Amanda Johnson testified. The other plaintiff, Donald Seale Johnson, a resident of New York at trial time, was not present at the trial. Mrs. Johnson said that she had paid all the state and county taxes on lot 16 from the time of the execution of the contract of purchase through the year 1953. While there was some evidence that perhaps Mr. Stull had paid the state and county taxes in 1951 and possibly in one other year, nevertheless, Mrs. Johnson had consistently paid state and county taxes on the lot during the time from 1943 to 1953. She testified that she had no knowledge that lot 16 was in Rock Hill or that any city taxes were due on the lot; that she had no knowledge of the lot having been advertised for sale; that her first intimation that anyone other than herself and her son were claiming an interest in the lot was a letter she received from a deputy collector in St. Louis County in answer to an inquiry made by her, which letter indicated that the lot had been transferred on the county books in 1953 to Roger L. Stull. Mrs. Johnson had left St. Louis in 1935, had visited once in 1947, and said she had no knowledge that any building had been put on the lot until January 1954. She had no knowledge of the sale of the lot for taxes and, while she did not so testify directly, the clear inference is that she had no notice or knowledge of the quiet title suit filed in 1952. In her opinion, lot 16 was worth $175 per foot in 1949.

In 1949, and for years prior thereto, one A. W. Larson conducted the city and village tax office in Clayton, Missouri, which, as we understand, was Mr. Larson's private enterprise through which he collected taxes for various municipalities located in St. Louis County. He was deputy collector for certain of such cities and, as such, was authorized to take care of the details of advertising sales for back taxes, preparing certificates of purchase, collector's deeds, etc. Roger Larson, the son of A. W. Larson, testified that his father continued to operate the city and village tax office until his death in 1950, and that since that time he, Roger, had operated it; that during the time his father operated the tax office, he, Roger, was there employed as a clerk and general office manager; that he was at the sale of lot 16 and familiar with the certificate of purchase issued to the purchaser, C. E. Holt; that in January 1952 he, along with Roger Stull, obtained lot 16 from Holt; that he did not know the exact respective interests of himself and Stull because they were involved in several such purchases; that he, along with Stull, retained the attorney to bring the quiet title action after the collector's deed had been obtained in Stull's name, and that he (Larson) had followed the quiet title suit to its completion.

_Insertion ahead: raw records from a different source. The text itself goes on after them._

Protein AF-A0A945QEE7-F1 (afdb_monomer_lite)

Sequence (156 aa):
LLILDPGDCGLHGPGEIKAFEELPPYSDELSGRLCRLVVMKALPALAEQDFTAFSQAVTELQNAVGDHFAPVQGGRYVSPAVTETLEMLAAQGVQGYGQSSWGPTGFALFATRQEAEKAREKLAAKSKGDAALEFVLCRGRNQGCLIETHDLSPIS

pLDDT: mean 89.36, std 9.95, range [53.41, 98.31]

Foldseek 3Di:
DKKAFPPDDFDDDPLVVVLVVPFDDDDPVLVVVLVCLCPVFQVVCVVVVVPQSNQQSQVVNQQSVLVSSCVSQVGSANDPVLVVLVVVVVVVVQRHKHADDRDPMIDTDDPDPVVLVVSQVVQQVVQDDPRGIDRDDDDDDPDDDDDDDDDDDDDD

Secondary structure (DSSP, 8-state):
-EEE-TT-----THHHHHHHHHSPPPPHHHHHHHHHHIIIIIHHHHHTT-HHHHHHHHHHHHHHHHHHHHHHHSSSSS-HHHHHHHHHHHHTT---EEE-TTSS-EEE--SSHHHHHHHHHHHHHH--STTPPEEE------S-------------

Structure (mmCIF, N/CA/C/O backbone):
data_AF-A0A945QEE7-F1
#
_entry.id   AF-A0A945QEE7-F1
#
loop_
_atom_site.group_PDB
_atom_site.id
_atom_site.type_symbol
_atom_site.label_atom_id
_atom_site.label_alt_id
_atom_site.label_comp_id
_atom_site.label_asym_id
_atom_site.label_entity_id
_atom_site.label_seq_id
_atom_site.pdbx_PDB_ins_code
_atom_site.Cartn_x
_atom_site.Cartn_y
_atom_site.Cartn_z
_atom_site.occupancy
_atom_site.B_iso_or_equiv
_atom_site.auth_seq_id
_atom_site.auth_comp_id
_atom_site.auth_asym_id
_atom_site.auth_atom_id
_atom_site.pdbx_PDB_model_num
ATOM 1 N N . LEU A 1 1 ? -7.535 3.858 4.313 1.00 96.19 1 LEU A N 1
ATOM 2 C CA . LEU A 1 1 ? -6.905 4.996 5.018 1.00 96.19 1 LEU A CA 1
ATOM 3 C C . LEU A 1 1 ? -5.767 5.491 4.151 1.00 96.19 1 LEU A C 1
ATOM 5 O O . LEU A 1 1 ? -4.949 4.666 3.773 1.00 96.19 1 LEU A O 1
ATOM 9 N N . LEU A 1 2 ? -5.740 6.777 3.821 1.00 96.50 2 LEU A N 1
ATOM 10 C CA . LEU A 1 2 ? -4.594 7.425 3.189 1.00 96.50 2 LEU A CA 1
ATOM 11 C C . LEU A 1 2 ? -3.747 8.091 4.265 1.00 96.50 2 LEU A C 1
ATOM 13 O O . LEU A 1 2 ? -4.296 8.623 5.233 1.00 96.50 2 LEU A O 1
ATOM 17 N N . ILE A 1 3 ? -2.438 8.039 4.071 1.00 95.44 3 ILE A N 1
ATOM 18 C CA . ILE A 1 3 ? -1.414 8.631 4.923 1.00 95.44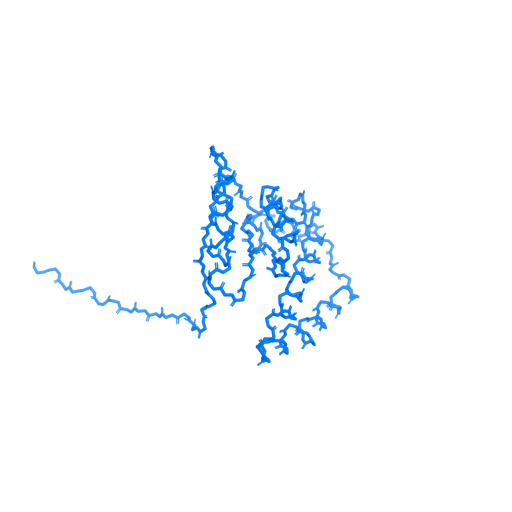 3 ILE A CA 1
ATOM 19 C C . ILE A 1 3 ? -0.645 9.589 4.023 1.00 95.44 3 ILE A C 1
ATOM 21 O O . ILE A 1 3 ? 0.061 9.150 3.117 1.00 95.44 3 ILE A O 1
ATOM 25 N N . LEU A 1 4 ? -0.852 10.882 4.216 1.00 93.81 4 LEU A N 1
ATOM 26 C CA . LEU A 1 4 ? -0.275 11.919 3.380 1.00 93.81 4 LEU A CA 1
ATOM 27 C C . LEU A 1 4 ? 0.861 12.584 4.145 1.00 93.81 4 LEU A C 1
ATOM 29 O O . LEU A 1 4 ? 0.725 12.866 5.334 1.00 93.81 4 LEU A O 1
ATOM 33 N N . ASP A 1 5 ? 1.948 12.849 3.436 1.00 91.44 5 ASP A N 1
ATOM 34 C CA . ASP A 1 5 ? 3.054 13.664 3.915 1.00 91.44 5 ASP A CA 1
ATOM 35 C C . ASP A 1 5 ? 3.064 14.974 3.118 1.00 91.44 5 ASP A C 1
ATOM 37 O O . ASP A 1 5 ? 3.502 14.971 1.967 1.00 91.44 5 ASP A O 1
ATOM 41 N N . PRO A 1 6 ? 2.523 16.080 3.664 1.00 85.69 6 PRO A N 1
ATOM 42 C CA . PRO A 1 6 ? 2.502 17.366 2.968 1.00 85.69 6 PRO A CA 1
ATOM 43 C C . PRO A 1 6 ? 3.894 17.991 2.801 1.00 85.69 6 PRO A C 1
ATOM 45 O O . PRO A 1 6 ? 4.048 18.921 2.011 1.00 85.69 6 PRO A O 1
ATOM 48 N N . GLY A 1 7 ? 4.883 17.532 3.578 1.00 81.88 7 GLY A N 1
ATOM 49 C CA . GLY A 1 7 ? 6.245 18.062 3.579 1.00 81.88 7 GLY A CA 1
ATOM 50 C C . GLY A 1 7 ? 7.164 17.416 2.545 1.00 81.88 7 GLY A C 1
ATOM 51 O O . GLY A 1 7 ? 8.278 17.900 2.350 1.00 81.88 7 GLY A O 1
ATOM 52 N N . ASP A 1 8 ? 6.707 16.354 1.884 1.00 77.81 8 ASP A N 1
ATOM 53 C CA . ASP A 1 8 ? 7.475 15.613 0.893 1.00 77.81 8 ASP A CA 1
ATOM 54 C C . ASP A 1 8 ? 6.785 15.666 -0.476 1.00 77.81 8 ASP A C 1
ATOM 56 O O . ASP A 1 8 ? 5.558 15.717 -0.597 1.00 77.81 8 ASP A O 1
ATOM 60 N N . CYS A 1 9 ? 7.581 15.663 -1.537 1.00 70.19 9 CYS A N 1
ATOM 61 C CA . CYS A 1 9 ? 7.084 15.597 -2.899 1.00 70.19 9 CYS A CA 1
ATOM 62 C C . CYS A 1 9 ? 7.738 14.410 -3.598 1.00 70.19 9 CYS A C 1
ATOM 64 O O . CYS A 1 9 ? 8.950 14.359 -3.793 1.00 70.19 9 CYS A O 1
ATOM 66 N N . GLY A 1 10 ? 6.906 13.443 -3.988 1.00 72.31 10 GLY A N 1
ATOM 67 C CA . GLY A 1 10 ? 7.337 12.362 -4.860 1.00 72.31 10 GLY A CA 1
ATOM 68 C C . GLY A 1 10 ? 7.846 12.897 -6.198 1.00 72.31 10 GLY A C 1
ATOM 69 O O . GLY A 1 10 ? 7.686 14.076 -6.544 1.00 72.31 10 GLY A O 1
ATOM 70 N N . LEU A 1 11 ? 8.437 12.009 -6.992 1.00 74.56 11 LEU A N 1
ATOM 71 C CA . LEU A 1 11 ? 8.879 12.365 -8.335 1.00 74.56 11 LEU A CA 1
ATOM 72 C C . LEU A 1 11 ? 7.681 12.754 -9.211 1.00 74.56 11 LEU A C 1
ATOM 74 O O . LEU A 1 11 ? 6.645 12.094 -9.209 1.00 74.56 11 LEU A O 1
ATOM 78 N N . HIS A 1 12 ? 7.834 13.845 -9.959 1.00 75.69 12 HIS A N 1
ATOM 79 C CA . HIS A 1 12 ? 6.833 14.328 -10.902 1.00 75.69 12 HIS A CA 1
ATOM 80 C C . HIS A 1 12 ? 7.497 15.009 -12.103 1.00 75.69 12 HIS A C 1
ATOM 82 O O . HIS A 1 12 ? 8.585 15.587 -12.006 1.00 75.69 12 HIS A O 1
ATOM 88 N N . GLY A 1 13 ? 6.834 14.945 -13.260 1.00 78.56 13 GLY A N 1
ATOM 89 C CA . GLY A 1 13 ? 7.272 15.634 -14.473 1.00 78.56 13 GLY A CA 1
ATOM 90 C C . GLY A 1 13 ? 8.636 15.132 -14.980 1.00 78.56 13 GLY A C 1
ATOM 91 O O . GLY A 1 13 ? 8.820 13.926 -15.130 1.00 78.56 13 GLY A O 1
ATOM 92 N N . PRO A 1 14 ? 9.615 16.014 -15.259 1.00 75.38 14 PRO A N 1
ATOM 93 C CA . PRO A 1 14 ? 10.912 15.597 -15.804 1.00 75.38 14 PRO A CA 1
ATOM 94 C C . PRO A 1 14 ? 11.692 14.608 -14.922 1.00 75.38 14 PRO A C 1
ATOM 96 O O . PRO A 1 14 ? 12.434 13.780 -15.446 1.00 75.38 14 PRO A O 1
ATOM 99 N N . GLY A 1 15 ? 11.525 14.678 -13.595 1.00 75.44 15 GLY A N 1
ATOM 100 C CA . GLY A 1 15 ? 12.182 13.756 -12.663 1.00 75.44 15 GLY A CA 1
ATOM 101 C C . GLY A 1 15 ? 11.660 12.322 -12.772 1.00 75.44 15 GLY A C 1
ATOM 102 O O . GLY A 1 15 ? 12.436 11.379 -12.663 1.00 75.44 15 GLY A O 1
ATOM 103 N N . GLU A 1 16 ? 10.368 12.159 -13.062 1.00 80.06 16 GLU A N 1
ATOM 104 C CA . GLU A 1 16 ? 9.737 10.854 -13.281 1.00 80.06 16 GLU A CA 1
ATOM 105 C C . GLU A 1 16 ? 10.251 10.189 -14.566 1.00 80.06 16 GLU A C 1
ATOM 107 O O . GLU A 1 16 ? 10.601 9.012 -14.553 1.00 80.06 16 GLU A O 1
ATOM 112 N N . ILE A 1 17 ? 10.370 10.950 -15.661 1.00 79.50 17 ILE A N 1
ATOM 113 C CA . ILE A 1 17 ? 10.894 10.434 -16.938 1.00 79.50 17 ILE A CA 1
ATOM 114 C C . ILE A 1 17 ? 12.321 9.917 -16.755 1.00 79.50 17 ILE A C 1
ATOM 116 O O . ILE A 1 17 ? 12.627 8.791 -17.138 1.00 79.50 17 ILE A O 1
ATOM 120 N N . LYS A 1 18 ? 13.175 10.715 -16.109 1.00 81.19 18 LYS A N 1
ATOM 121 C CA . LYS A 1 18 ? 14.565 10.339 -15.854 1.00 81.19 18 LYS A CA 1
ATOM 122 C C . LYS A 1 18 ? 14.672 9.094 -14.968 1.00 81.19 18 LYS A C 1
ATOM 124 O O . LYS A 1 18 ? 15.489 8.222 -15.237 1.00 81.19 18 LYS A O 1
ATOM 129 N N . ALA A 1 19 ? 13.822 8.979 -13.949 1.00 81.94 19 ALA A N 1
ATOM 130 C CA . ALA A 1 19 ? 13.782 7.793 -13.101 1.00 81.94 19 ALA A CA 1
ATOM 131 C C . ALA A 1 19 ? 13.407 6.527 -13.891 1.00 81.94 19 ALA A C 1
ATOM 133 O O . ALA A 1 19 ? 14.014 5.481 -13.681 1.00 81.94 19 ALA A O 1
ATOM 134 N N . PHE A 1 20 ? 12.466 6.613 -14.838 1.00 82.88 20 PHE A N 1
ATOM 135 C CA . PHE A 1 20 ? 12.149 5.493 -15.731 1.00 82.88 20 PHE A CA 1
ATOM 136 C C . PHE A 1 20 ? 13.299 5.124 -16.676 1.00 82.88 20 PHE A C 1
ATOM 138 O O . PHE A 1 20 ? 13.460 3.947 -16.986 1.00 82.88 20 PHE A O 1
ATOM 145 N N . GLU A 1 21 ? 14.087 6.098 -17.134 1.00 84.75 21 GLU A N 1
ATOM 146 C CA . GLU A 1 21 ? 15.263 5.848 -17.979 1.00 84.75 21 GLU A CA 1
ATOM 147 C C . GLU A 1 21 ? 16.418 5.190 -17.206 1.00 84.75 21 GLU A C 1
ATOM 149 O O . GLU A 1 21 ? 17.169 4.399 -17.776 1.00 84.75 21 GLU A O 1
ATOM 154 N N . GLU A 1 22 ? 16.571 5.511 -15.918 1.00 86.62 22 GLU A N 1
ATOM 155 C CA . GLU A 1 22 ? 17.645 4.989 -15.061 1.00 86.62 22 GLU A CA 1
ATOM 156 C C . GLU A 1 22 ? 17.321 3.623 -14.443 1.00 86.62 22 GLU A C 1
ATOM 158 O O . GLU A 1 22 ? 18.234 2.867 -14.095 1.00 86.62 22 GLU A O 1
ATOM 163 N N . LEU A 1 23 ? 16.038 3.287 -14.296 1.00 88.00 23 LEU A N 1
ATOM 164 C CA . LEU A 1 23 ? 15.627 2.017 -13.716 1.00 88.00 23 LEU A CA 1
ATOM 165 C C . LEU A 1 23 ? 15.896 0.845 -14.667 1.00 88.00 23 LEU A C 1
ATOM 167 O O . LEU A 1 23 ? 15.575 0.909 -15.857 1.00 88.00 23 LEU A O 1
ATOM 171 N N . PRO A 1 24 ? 16.438 -0.275 -14.154 1.00 88.19 24 PRO A N 1
ATOM 172 C CA . PRO A 1 24 ? 16.554 -1.477 -14.957 1.00 88.19 24 PRO A CA 1
ATOM 173 C C . PRO A 1 24 ? 15.155 -1.977 -15.338 1.00 88.19 24 PRO A C 1
ATOM 175 O O . PRO A 1 24 ? 14.213 -1.817 -14.562 1.00 88.19 24 PRO A O 1
ATOM 178 N N . PRO A 1 25 ? 14.992 -2.652 -16.486 1.00 88.25 25 PRO A N 1
ATOM 179 C CA . PRO A 1 25 ? 13.743 -3.338 -16.765 1.00 88.25 25 PRO A CA 1
ATOM 180 C C . PRO A 1 25 ? 13.476 -4.395 -15.687 1.00 88.25 25 PRO A C 1
ATOM 182 O O . PRO A 1 25 ? 14.397 -4.991 -15.118 1.00 88.25 25 PRO A O 1
ATOM 185 N N . TYR A 1 26 ? 12.200 -4.669 -15.429 1.00 88.69 26 TYR A N 1
ATOM 186 C CA . TYR A 1 26 ? 11.822 -5.826 -14.627 1.00 88.69 26 TYR A CA 1
ATOM 187 C C . TYR A 1 26 ? 12.376 -7.109 -15.254 1.00 88.69 26 TYR A C 1
ATOM 189 O O . TYR A 1 26 ? 12.280 -7.304 -16.466 1.00 88.69 26 TYR A O 1
ATOM 197 N N . SER A 1 27 ? 12.902 -8.018 -14.430 1.00 92.94 27 SER A N 1
ATOM 198 C CA . SER A 1 27 ? 13.230 -9.360 -14.912 1.00 92.94 27 SER A CA 1
ATOM 199 C C . SER A 1 27 ? 11.956 -10.107 -15.312 1.00 92.94 27 SER A C 1
ATOM 201 O O . SER A 1 27 ? 10.900 -9.921 -14.698 1.00 92.94 27 SER A O 1
ATOM 203 N N . ASP A 1 28 ? 12.052 -10.999 -16.299 1.00 94.38 28 ASP A N 1
ATOM 204 C CA . ASP A 1 28 ? 10.920 -11.838 -16.722 1.00 94.38 28 ASP A CA 1
ATOM 205 C C . ASP A 1 28 ? 10.347 -12.656 -15.557 1.00 94.38 28 ASP A C 1
ATOM 207 O O . ASP A 1 28 ? 9.135 -12.834 -15.441 1.00 94.38 28 ASP A O 1
ATOM 211 N N . GLU A 1 29 ? 11.214 -13.109 -14.648 1.00 95.44 29 GLU A N 1
ATOM 212 C CA . GLU A 1 29 ? 10.814 -13.828 -13.441 1.00 95.44 29 GLU A CA 1
ATOM 213 C C . GLU A 1 29 ? 9.964 -12.954 -12.509 1.00 95.44 29 GLU A C 1
ATOM 215 O O . GLU A 1 29 ? 8.901 -13.385 -12.053 1.00 95.44 29 GLU A O 1
ATOM 220 N N . LEU A 1 30 ? 10.404 -11.719 -12.239 1.00 93.88 30 LEU A N 1
ATOM 221 C CA . LEU A 1 30 ? 9.674 -10.788 -11.383 1.00 93.88 30 LEU A CA 1
ATOM 222 C C . LEU A 1 30 ? 8.347 -10.394 -12.035 1.00 93.88 30 LEU A C 1
ATOM 224 O O . LEU A 1 30 ? 7.298 -10.528 -11.406 1.00 93.88 30 LEU A O 1
ATOM 228 N N . SER A 1 31 ? 8.374 -10.004 -13.309 1.00 95.38 31 SER A N 1
ATOM 229 C CA . SER A 1 31 ? 7.180 -9.681 -14.096 1.00 95.38 31 SER A CA 1
ATOM 230 C C . SER A 1 31 ? 6.173 -10.832 -14.102 1.00 95.38 31 SER A C 1
ATOM 232 O O . SER A 1 31 ? 4.992 -10.638 -13.806 1.00 95.38 31 SER A O 1
ATOM 234 N N . GLY A 1 32 ? 6.634 -12.057 -14.367 1.00 97.19 32 GLY A N 1
ATOM 235 C CA . GLY A 1 32 ? 5.798 -13.255 -14.367 1.00 97.19 32 GLY A CA 1
ATOM 236 C C . GLY A 1 32 ? 5.209 -13.565 -12.991 1.00 97.19 32 GLY A C 1
ATOM 237 O O . GLY A 1 32 ? 4.035 -13.935 -12.887 1.00 97.19 32 GLY A O 1
ATOM 238 N N . ARG A 1 33 ? 5.985 -13.371 -11.917 1.00 97.25 33 ARG A N 1
ATOM 239 C CA . ARG A 1 33 ? 5.507 -13.534 -10.539 1.00 97.25 33 ARG A CA 1
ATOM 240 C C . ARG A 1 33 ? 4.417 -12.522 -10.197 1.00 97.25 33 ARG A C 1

Defendant Roger Stull did not testify at the instant trial. His deposition disclosed that he did not attend the tax sale; that he knew that he had acquired some interest in lot 16, and that he paid Larson therefor, but did not know how much or when, or exactly what interest he acquired.

Roger Larson was a licensed real estate broker and negotiated the sale of the lot to Schwarz. Roger mentioned the lot to *114 Schwarz in May 1952 because he knew that Schwarz owned some adjoining lots. Schwarz, at the time he acquired lot 16, had never heard of the Johnsons, had no actual knowledge that lot 16 had been priorly sold at a tax sale or that the Johnsons or any other person claimed an interest in it. All of his discussions were with Roger Larson who he knew was a real estate broker. He did not talk with the record owner, Roger Stull. Schwarz, being a brick contractor, was in Larson's city and village tax office in connection with the construction of a proposed vault, at which time Larson asked him if he would be interested in lot 16; that while he thought the asking price of approximately $40 a front foot was high, he told Larson that if he, Schwarz, could raise the money, he would be interested. Thereafter he paid some money down with the arrangement that the balance was to be paid upon the vendor furnishing him a good title. Before the balance of the purchase price was paid, Larson furnished Schwarz a copy of a certificate of title issued by the Land Title Insurance Company of St. Louis which showed that fee simple title to lot 16 was well vested in Roger L. Stull. Schwarz did not examine the records in the St. Louis County recorder's office and had no one do so on his behalf.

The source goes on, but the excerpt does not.